The Maximum Reservoir Contact (MRC) concept was developed to improve well productivity and sustainability by maximizing the contact area with target reservoirs. MRC is a proven technology for the development of tight/non-economical reservoirs. Completion design for MRC wells plays a vital role in enhancing well deliverability, monitoring and accessibility. MRC technology was put into application to appraise a tight and thin heterogeneous carbonate reservoir in a giant offshore field in Abu Dhabi. Different completion scenarios were simulated to select the best suited completion to achieve enhanced well deliverability, monitoring and accessibility. Heavy casing design with liner and tie-back system was finalized to maximize accessibility and achieve proper isolation behind casing. A special pre-perforated liner was also designed to eliminate the pressure drop across the wellbore. The MRC drain was divided mainly into two sections, blank pipe and pre-perforated liner equipped with swell packers for isolation. Pre-perforated liner was subdivided into compartments for proper flow distribution, accessibility and monitoring. The blank pipe was utilized to isolate the potential gas zone. Fractures and faults presented a major challenge in achieving the well objective.
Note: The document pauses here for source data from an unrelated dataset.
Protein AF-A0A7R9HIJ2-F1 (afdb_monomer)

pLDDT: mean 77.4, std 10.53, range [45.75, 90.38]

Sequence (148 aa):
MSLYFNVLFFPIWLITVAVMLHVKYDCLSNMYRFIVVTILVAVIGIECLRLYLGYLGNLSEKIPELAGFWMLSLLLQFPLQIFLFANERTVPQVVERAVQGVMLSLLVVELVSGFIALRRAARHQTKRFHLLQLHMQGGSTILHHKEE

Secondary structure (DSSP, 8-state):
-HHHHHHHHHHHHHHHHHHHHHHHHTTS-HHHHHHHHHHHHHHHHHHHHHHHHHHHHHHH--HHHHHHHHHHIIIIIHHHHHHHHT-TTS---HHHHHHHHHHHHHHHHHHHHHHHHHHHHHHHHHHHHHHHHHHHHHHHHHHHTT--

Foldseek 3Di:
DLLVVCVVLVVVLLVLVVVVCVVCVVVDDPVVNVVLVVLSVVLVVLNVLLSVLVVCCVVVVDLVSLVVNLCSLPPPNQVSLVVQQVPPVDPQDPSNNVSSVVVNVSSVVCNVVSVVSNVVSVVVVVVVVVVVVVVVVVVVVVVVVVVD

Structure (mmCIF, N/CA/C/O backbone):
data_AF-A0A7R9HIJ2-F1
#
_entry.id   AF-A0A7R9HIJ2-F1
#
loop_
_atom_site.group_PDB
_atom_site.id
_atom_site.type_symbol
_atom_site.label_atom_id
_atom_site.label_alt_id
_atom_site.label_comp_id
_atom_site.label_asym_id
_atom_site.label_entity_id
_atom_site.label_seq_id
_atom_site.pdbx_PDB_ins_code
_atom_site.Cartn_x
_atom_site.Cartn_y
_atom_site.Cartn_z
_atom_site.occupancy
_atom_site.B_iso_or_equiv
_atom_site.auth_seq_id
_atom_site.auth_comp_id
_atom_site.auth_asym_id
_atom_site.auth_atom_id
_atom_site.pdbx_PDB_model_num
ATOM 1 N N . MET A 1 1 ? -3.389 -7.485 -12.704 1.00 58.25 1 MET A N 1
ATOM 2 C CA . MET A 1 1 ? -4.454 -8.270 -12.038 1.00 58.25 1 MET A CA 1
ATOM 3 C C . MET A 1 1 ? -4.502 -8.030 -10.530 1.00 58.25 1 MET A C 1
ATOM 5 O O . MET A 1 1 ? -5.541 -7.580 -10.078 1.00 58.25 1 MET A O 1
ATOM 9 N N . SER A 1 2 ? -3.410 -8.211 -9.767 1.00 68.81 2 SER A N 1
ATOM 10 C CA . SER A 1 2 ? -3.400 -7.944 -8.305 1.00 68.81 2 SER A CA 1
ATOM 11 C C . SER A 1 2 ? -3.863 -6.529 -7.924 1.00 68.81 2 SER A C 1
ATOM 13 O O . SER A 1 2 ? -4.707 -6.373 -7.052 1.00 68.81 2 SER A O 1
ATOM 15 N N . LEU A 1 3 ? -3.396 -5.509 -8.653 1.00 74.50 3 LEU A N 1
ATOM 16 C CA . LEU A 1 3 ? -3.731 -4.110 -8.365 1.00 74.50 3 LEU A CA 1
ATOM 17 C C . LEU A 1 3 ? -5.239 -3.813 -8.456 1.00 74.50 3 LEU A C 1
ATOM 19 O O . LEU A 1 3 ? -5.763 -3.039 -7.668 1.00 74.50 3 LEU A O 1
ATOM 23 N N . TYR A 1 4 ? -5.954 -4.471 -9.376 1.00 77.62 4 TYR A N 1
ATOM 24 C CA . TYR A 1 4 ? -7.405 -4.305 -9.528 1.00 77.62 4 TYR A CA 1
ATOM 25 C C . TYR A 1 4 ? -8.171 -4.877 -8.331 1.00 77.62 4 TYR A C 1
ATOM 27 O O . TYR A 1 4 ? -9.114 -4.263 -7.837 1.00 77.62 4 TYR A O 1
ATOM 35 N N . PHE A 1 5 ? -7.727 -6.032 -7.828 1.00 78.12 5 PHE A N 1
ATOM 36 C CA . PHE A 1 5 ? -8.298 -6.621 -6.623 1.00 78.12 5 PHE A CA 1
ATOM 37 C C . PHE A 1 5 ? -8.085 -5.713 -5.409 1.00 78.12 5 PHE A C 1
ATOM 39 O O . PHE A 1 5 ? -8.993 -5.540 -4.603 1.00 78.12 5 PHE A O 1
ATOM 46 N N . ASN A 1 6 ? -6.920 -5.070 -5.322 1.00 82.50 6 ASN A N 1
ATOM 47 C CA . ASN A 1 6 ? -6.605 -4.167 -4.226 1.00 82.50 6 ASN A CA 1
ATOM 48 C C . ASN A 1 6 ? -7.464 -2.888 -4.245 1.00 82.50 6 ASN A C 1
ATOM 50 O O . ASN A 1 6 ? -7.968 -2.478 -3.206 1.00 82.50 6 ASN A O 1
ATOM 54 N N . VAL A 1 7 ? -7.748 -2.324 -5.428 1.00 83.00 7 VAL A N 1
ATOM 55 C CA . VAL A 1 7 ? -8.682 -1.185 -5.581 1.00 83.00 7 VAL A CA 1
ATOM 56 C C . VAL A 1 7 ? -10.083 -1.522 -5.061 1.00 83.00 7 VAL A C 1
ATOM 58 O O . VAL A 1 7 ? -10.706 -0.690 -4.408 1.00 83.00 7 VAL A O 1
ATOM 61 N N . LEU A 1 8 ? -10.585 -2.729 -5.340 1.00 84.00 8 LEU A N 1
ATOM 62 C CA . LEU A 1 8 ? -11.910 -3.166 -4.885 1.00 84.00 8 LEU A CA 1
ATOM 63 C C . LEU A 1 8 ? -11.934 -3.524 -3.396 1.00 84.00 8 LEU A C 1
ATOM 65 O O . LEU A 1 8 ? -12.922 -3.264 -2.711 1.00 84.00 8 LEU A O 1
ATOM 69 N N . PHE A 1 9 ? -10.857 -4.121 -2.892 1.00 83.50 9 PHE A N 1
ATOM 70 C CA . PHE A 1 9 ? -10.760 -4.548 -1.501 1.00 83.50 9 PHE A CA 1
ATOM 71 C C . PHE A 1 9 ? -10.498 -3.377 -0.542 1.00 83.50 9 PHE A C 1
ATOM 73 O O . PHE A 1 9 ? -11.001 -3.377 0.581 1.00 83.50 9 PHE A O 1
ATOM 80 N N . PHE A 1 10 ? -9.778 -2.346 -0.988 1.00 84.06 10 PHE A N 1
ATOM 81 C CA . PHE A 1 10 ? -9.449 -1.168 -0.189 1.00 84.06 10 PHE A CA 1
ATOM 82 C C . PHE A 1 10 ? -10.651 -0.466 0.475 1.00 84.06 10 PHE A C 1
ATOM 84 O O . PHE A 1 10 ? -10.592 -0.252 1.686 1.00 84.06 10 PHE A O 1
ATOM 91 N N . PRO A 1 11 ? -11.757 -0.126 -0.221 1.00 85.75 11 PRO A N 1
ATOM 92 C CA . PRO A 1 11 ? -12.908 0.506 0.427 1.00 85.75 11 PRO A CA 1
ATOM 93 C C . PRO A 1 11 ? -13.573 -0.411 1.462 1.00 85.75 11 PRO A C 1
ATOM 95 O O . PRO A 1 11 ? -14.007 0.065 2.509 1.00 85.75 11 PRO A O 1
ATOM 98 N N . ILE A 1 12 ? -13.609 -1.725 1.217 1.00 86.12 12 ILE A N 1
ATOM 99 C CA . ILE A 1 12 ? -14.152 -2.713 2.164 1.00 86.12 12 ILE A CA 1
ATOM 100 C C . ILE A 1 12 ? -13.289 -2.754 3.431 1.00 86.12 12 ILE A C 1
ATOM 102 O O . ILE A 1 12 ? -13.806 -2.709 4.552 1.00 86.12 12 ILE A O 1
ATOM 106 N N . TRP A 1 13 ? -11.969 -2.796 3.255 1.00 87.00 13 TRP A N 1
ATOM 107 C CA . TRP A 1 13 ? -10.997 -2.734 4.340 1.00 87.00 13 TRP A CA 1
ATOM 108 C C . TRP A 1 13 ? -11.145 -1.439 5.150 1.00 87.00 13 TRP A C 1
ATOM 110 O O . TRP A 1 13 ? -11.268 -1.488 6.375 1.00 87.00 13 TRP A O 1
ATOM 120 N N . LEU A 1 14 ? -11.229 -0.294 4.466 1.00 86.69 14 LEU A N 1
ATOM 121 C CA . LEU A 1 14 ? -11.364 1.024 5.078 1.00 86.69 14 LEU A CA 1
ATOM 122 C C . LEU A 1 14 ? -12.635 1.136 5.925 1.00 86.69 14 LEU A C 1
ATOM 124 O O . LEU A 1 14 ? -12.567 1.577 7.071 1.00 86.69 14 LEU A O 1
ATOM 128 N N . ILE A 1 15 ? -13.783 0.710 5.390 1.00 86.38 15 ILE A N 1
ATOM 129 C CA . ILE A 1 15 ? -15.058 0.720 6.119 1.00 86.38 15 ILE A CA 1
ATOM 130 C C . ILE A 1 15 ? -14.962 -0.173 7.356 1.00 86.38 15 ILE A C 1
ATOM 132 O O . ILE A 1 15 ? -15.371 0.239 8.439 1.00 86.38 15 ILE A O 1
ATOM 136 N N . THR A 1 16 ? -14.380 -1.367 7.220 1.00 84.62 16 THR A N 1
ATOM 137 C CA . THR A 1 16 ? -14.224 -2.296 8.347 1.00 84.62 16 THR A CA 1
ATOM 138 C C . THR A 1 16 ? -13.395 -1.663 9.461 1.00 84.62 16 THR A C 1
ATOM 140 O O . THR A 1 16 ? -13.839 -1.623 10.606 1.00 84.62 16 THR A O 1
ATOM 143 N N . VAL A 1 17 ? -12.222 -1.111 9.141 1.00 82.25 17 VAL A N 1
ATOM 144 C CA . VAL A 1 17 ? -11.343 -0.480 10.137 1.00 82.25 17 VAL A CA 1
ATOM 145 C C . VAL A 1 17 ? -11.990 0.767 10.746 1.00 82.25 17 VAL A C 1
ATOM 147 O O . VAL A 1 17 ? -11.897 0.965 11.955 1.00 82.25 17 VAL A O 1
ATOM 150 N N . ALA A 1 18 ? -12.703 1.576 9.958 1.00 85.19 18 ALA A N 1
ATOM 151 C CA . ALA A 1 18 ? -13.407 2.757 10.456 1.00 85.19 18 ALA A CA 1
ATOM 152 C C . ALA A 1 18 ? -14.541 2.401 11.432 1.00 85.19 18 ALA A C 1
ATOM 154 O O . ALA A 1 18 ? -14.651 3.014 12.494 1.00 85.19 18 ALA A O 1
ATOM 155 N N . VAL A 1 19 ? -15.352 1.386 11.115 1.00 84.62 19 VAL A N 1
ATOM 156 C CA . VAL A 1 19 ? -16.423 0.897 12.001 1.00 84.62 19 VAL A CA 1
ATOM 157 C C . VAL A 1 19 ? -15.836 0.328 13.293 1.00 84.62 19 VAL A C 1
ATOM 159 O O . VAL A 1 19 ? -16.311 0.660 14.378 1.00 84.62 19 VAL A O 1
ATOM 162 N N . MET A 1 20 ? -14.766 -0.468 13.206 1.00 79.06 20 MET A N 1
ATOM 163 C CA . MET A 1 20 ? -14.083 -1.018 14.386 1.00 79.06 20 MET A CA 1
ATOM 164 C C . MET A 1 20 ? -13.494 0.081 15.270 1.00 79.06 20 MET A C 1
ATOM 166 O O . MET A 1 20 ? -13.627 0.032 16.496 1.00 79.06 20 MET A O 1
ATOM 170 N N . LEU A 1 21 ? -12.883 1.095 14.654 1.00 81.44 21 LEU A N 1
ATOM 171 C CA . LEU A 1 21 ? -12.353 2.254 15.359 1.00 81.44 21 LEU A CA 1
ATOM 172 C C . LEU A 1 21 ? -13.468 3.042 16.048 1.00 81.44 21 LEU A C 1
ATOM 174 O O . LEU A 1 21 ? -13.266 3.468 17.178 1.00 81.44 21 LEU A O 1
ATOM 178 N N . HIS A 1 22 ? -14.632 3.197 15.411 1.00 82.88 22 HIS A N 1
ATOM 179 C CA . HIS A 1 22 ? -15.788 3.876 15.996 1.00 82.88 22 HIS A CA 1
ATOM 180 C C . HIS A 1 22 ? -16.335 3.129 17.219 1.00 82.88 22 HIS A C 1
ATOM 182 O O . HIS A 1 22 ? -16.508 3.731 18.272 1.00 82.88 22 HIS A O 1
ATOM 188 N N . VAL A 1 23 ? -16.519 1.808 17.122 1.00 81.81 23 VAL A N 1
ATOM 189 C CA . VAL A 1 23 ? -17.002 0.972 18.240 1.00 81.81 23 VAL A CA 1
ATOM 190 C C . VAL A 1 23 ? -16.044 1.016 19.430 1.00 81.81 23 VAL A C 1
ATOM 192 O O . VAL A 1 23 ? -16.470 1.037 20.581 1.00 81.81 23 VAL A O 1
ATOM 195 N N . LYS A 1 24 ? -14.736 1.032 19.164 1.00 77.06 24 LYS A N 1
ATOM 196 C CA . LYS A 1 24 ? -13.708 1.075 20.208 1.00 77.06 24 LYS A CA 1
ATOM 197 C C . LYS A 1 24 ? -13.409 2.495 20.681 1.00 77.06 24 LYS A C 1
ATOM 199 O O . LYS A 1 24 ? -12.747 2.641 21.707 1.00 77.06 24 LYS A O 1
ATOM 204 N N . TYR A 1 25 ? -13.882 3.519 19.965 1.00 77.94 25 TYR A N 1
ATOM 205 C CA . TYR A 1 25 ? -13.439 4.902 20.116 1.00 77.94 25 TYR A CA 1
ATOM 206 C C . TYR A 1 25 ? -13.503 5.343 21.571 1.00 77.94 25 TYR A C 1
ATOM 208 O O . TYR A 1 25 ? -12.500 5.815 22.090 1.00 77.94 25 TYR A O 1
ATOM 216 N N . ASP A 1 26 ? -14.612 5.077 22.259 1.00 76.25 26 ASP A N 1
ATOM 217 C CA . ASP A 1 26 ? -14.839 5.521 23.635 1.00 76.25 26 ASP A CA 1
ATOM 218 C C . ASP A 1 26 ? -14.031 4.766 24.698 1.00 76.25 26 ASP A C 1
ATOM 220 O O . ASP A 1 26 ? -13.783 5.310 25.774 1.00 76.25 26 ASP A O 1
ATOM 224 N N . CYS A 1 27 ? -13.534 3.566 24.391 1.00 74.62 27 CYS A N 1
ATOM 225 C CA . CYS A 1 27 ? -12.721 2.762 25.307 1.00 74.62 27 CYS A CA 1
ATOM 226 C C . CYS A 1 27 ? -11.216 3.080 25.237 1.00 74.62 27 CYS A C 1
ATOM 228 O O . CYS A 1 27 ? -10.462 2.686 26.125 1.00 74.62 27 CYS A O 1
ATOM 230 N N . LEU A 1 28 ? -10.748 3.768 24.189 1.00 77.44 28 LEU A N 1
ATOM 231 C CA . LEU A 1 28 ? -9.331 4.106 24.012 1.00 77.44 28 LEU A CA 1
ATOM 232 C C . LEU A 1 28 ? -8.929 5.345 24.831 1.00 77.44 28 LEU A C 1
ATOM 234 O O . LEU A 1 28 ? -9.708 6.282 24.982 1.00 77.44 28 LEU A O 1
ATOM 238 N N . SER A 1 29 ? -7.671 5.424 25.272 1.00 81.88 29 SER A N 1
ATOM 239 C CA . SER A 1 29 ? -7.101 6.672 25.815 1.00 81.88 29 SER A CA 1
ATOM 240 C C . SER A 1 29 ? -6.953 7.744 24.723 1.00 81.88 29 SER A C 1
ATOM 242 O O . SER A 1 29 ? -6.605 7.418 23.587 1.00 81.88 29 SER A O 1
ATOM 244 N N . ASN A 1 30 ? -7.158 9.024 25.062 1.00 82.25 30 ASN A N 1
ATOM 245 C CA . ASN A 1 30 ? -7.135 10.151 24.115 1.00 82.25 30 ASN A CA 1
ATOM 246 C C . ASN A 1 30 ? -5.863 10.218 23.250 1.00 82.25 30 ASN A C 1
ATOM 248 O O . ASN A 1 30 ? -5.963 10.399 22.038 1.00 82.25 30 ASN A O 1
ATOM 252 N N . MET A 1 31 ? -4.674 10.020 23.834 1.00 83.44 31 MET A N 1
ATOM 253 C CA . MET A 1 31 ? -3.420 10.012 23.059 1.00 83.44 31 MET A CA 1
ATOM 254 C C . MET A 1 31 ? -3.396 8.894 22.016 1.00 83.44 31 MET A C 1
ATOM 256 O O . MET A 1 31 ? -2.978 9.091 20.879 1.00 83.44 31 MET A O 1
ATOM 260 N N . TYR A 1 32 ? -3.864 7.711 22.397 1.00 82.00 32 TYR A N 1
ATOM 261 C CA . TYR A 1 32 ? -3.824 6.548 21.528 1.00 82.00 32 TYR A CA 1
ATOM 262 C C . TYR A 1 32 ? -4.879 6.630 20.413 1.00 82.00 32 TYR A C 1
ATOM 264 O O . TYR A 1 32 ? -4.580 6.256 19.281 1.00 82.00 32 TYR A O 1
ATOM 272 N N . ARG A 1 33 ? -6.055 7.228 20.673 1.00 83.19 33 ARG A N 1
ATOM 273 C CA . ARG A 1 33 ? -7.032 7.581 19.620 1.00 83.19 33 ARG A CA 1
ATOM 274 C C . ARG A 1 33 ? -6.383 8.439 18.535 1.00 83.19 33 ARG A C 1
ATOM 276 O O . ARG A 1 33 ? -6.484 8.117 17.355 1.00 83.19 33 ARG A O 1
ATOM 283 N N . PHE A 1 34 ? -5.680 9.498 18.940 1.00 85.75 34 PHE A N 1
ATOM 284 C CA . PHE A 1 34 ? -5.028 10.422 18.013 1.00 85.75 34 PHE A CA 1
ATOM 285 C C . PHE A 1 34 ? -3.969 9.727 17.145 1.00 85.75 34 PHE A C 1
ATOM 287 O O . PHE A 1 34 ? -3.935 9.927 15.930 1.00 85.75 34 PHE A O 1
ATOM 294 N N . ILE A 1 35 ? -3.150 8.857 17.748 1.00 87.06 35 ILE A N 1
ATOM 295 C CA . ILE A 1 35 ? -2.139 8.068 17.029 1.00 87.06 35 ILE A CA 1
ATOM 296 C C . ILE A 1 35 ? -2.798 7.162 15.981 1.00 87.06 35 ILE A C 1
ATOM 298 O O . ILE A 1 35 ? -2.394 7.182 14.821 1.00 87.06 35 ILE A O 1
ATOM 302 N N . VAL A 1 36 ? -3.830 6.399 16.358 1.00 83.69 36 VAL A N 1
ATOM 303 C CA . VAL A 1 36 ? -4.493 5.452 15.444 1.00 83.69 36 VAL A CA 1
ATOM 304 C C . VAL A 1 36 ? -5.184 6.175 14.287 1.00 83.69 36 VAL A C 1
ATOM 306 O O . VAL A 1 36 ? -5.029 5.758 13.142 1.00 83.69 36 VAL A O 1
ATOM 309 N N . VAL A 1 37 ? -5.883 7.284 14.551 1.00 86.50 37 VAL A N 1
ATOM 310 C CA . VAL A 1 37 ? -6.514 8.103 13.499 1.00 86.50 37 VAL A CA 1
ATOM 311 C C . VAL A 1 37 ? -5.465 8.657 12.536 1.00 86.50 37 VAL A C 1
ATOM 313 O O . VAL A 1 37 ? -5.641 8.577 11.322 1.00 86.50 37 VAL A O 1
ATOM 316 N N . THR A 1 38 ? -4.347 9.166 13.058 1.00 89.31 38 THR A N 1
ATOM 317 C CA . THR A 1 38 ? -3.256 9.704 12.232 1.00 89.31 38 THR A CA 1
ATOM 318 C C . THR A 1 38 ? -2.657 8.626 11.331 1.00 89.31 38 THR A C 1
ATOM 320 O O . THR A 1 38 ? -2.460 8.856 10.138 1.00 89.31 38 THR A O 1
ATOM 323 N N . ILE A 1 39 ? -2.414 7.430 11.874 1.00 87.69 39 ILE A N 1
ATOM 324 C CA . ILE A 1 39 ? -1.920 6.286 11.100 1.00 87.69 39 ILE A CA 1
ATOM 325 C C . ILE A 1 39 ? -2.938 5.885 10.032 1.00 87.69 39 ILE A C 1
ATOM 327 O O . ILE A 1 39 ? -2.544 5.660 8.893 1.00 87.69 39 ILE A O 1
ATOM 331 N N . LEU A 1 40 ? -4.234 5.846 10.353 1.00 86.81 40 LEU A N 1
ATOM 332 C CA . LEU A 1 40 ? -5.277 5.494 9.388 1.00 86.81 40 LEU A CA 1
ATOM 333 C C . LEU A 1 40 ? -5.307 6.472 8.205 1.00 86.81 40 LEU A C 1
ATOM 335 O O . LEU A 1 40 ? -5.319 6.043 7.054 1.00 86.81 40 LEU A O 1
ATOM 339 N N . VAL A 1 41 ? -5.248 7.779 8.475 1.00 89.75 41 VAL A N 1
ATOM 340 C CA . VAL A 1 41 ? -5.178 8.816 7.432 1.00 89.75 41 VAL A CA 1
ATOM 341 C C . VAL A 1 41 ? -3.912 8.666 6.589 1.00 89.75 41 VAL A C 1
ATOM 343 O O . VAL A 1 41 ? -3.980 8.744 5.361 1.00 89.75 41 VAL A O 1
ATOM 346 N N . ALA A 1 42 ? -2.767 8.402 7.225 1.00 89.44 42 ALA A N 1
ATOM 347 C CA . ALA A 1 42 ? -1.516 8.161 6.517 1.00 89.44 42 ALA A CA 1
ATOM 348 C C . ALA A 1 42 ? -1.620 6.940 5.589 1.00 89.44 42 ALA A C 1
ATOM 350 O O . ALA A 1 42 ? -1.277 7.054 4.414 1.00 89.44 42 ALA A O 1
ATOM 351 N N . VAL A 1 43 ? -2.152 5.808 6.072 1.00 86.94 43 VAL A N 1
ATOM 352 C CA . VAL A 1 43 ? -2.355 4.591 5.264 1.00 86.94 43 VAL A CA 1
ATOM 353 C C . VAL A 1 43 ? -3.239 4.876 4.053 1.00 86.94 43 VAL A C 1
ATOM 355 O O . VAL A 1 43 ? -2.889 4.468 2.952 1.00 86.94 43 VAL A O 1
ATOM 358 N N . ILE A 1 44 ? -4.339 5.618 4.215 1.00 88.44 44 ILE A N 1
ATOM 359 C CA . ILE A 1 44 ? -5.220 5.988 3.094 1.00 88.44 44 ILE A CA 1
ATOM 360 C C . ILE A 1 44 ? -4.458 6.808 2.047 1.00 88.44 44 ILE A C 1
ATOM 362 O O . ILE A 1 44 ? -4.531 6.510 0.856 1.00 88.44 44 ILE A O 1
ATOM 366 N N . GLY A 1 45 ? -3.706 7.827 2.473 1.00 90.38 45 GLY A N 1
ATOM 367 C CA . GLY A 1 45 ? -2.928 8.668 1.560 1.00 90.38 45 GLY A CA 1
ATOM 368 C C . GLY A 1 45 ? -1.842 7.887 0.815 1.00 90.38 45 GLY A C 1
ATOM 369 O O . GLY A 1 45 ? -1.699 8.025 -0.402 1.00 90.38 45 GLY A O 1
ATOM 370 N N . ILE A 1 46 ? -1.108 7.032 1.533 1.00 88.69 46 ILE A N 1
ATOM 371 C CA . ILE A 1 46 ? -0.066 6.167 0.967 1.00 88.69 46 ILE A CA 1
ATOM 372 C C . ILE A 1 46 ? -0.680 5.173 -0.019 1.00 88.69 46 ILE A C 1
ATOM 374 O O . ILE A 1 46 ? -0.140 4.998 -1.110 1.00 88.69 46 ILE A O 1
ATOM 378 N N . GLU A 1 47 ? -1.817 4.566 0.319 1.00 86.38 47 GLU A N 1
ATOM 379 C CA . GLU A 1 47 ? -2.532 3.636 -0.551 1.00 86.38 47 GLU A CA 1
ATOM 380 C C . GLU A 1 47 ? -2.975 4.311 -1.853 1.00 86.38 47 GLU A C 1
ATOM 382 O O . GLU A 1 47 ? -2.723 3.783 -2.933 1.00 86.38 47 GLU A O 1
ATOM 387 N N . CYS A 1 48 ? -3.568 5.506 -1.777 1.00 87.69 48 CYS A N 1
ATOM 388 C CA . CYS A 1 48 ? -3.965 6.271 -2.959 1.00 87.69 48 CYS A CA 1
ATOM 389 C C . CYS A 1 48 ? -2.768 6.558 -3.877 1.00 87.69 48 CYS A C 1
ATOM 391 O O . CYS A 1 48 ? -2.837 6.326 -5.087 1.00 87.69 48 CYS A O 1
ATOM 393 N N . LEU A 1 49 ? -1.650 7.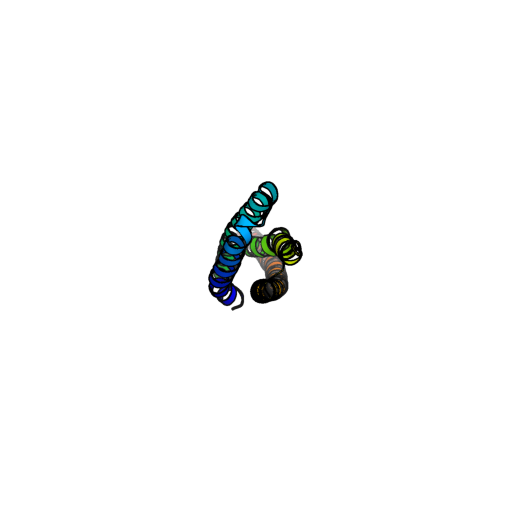020 -3.305 1.00 86.81 49 LEU A N 1
ATOM 394 C CA . LEU A 1 49 ? -0.423 7.274 -4.061 1.00 86.81 49 LEU A CA 1
ATOM 395 C C . LEU A 1 49 ? 0.139 5.983 -4.665 1.00 86.81 49 LEU A C 1
ATOM 397 O O . LEU A 1 49 ? 0.573 5.970 -5.818 1.00 86.81 49 LEU A O 1
ATOM 401 N N . ARG A 1 50 ? 0.102 4.886 -3.907 1.00 86.56 50 ARG A N 1
ATOM 402 C CA . ARG A 1 50 ? 0.528 3.571 -4.367 1.00 86.56 50 ARG A CA 1
ATOM 403 C C . ARG A 1 50 ? -0.312 3.124 -5.560 1.00 86.56 50 ARG A C 1
ATOM 405 O O . ARG A 1 50 ? 0.252 2.808 -6.600 1.00 86.56 50 ARG A O 1
ATOM 412 N N . LEU A 1 51 ? -1.637 3.128 -5.456 1.00 84.44 51 LEU A N 1
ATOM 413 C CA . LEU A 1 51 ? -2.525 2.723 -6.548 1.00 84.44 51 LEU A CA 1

Special logging requirements were also considered for proper characterization of the suspected faults/fractures as well as to confirm and locate the source of gas risk for compartmentalization. For proper accessibility, monitoring, stimulation and sustainable production, tapered upper completion was designed and equipped with permanent downhole gauge for continuous monitoring. The well was successfully drilled and completed with production performance exceeding expectation which will indeed pave the way to apply MRC technology to unlock the all-out potential from undeveloped tight heterogeneous reservoirs within the field.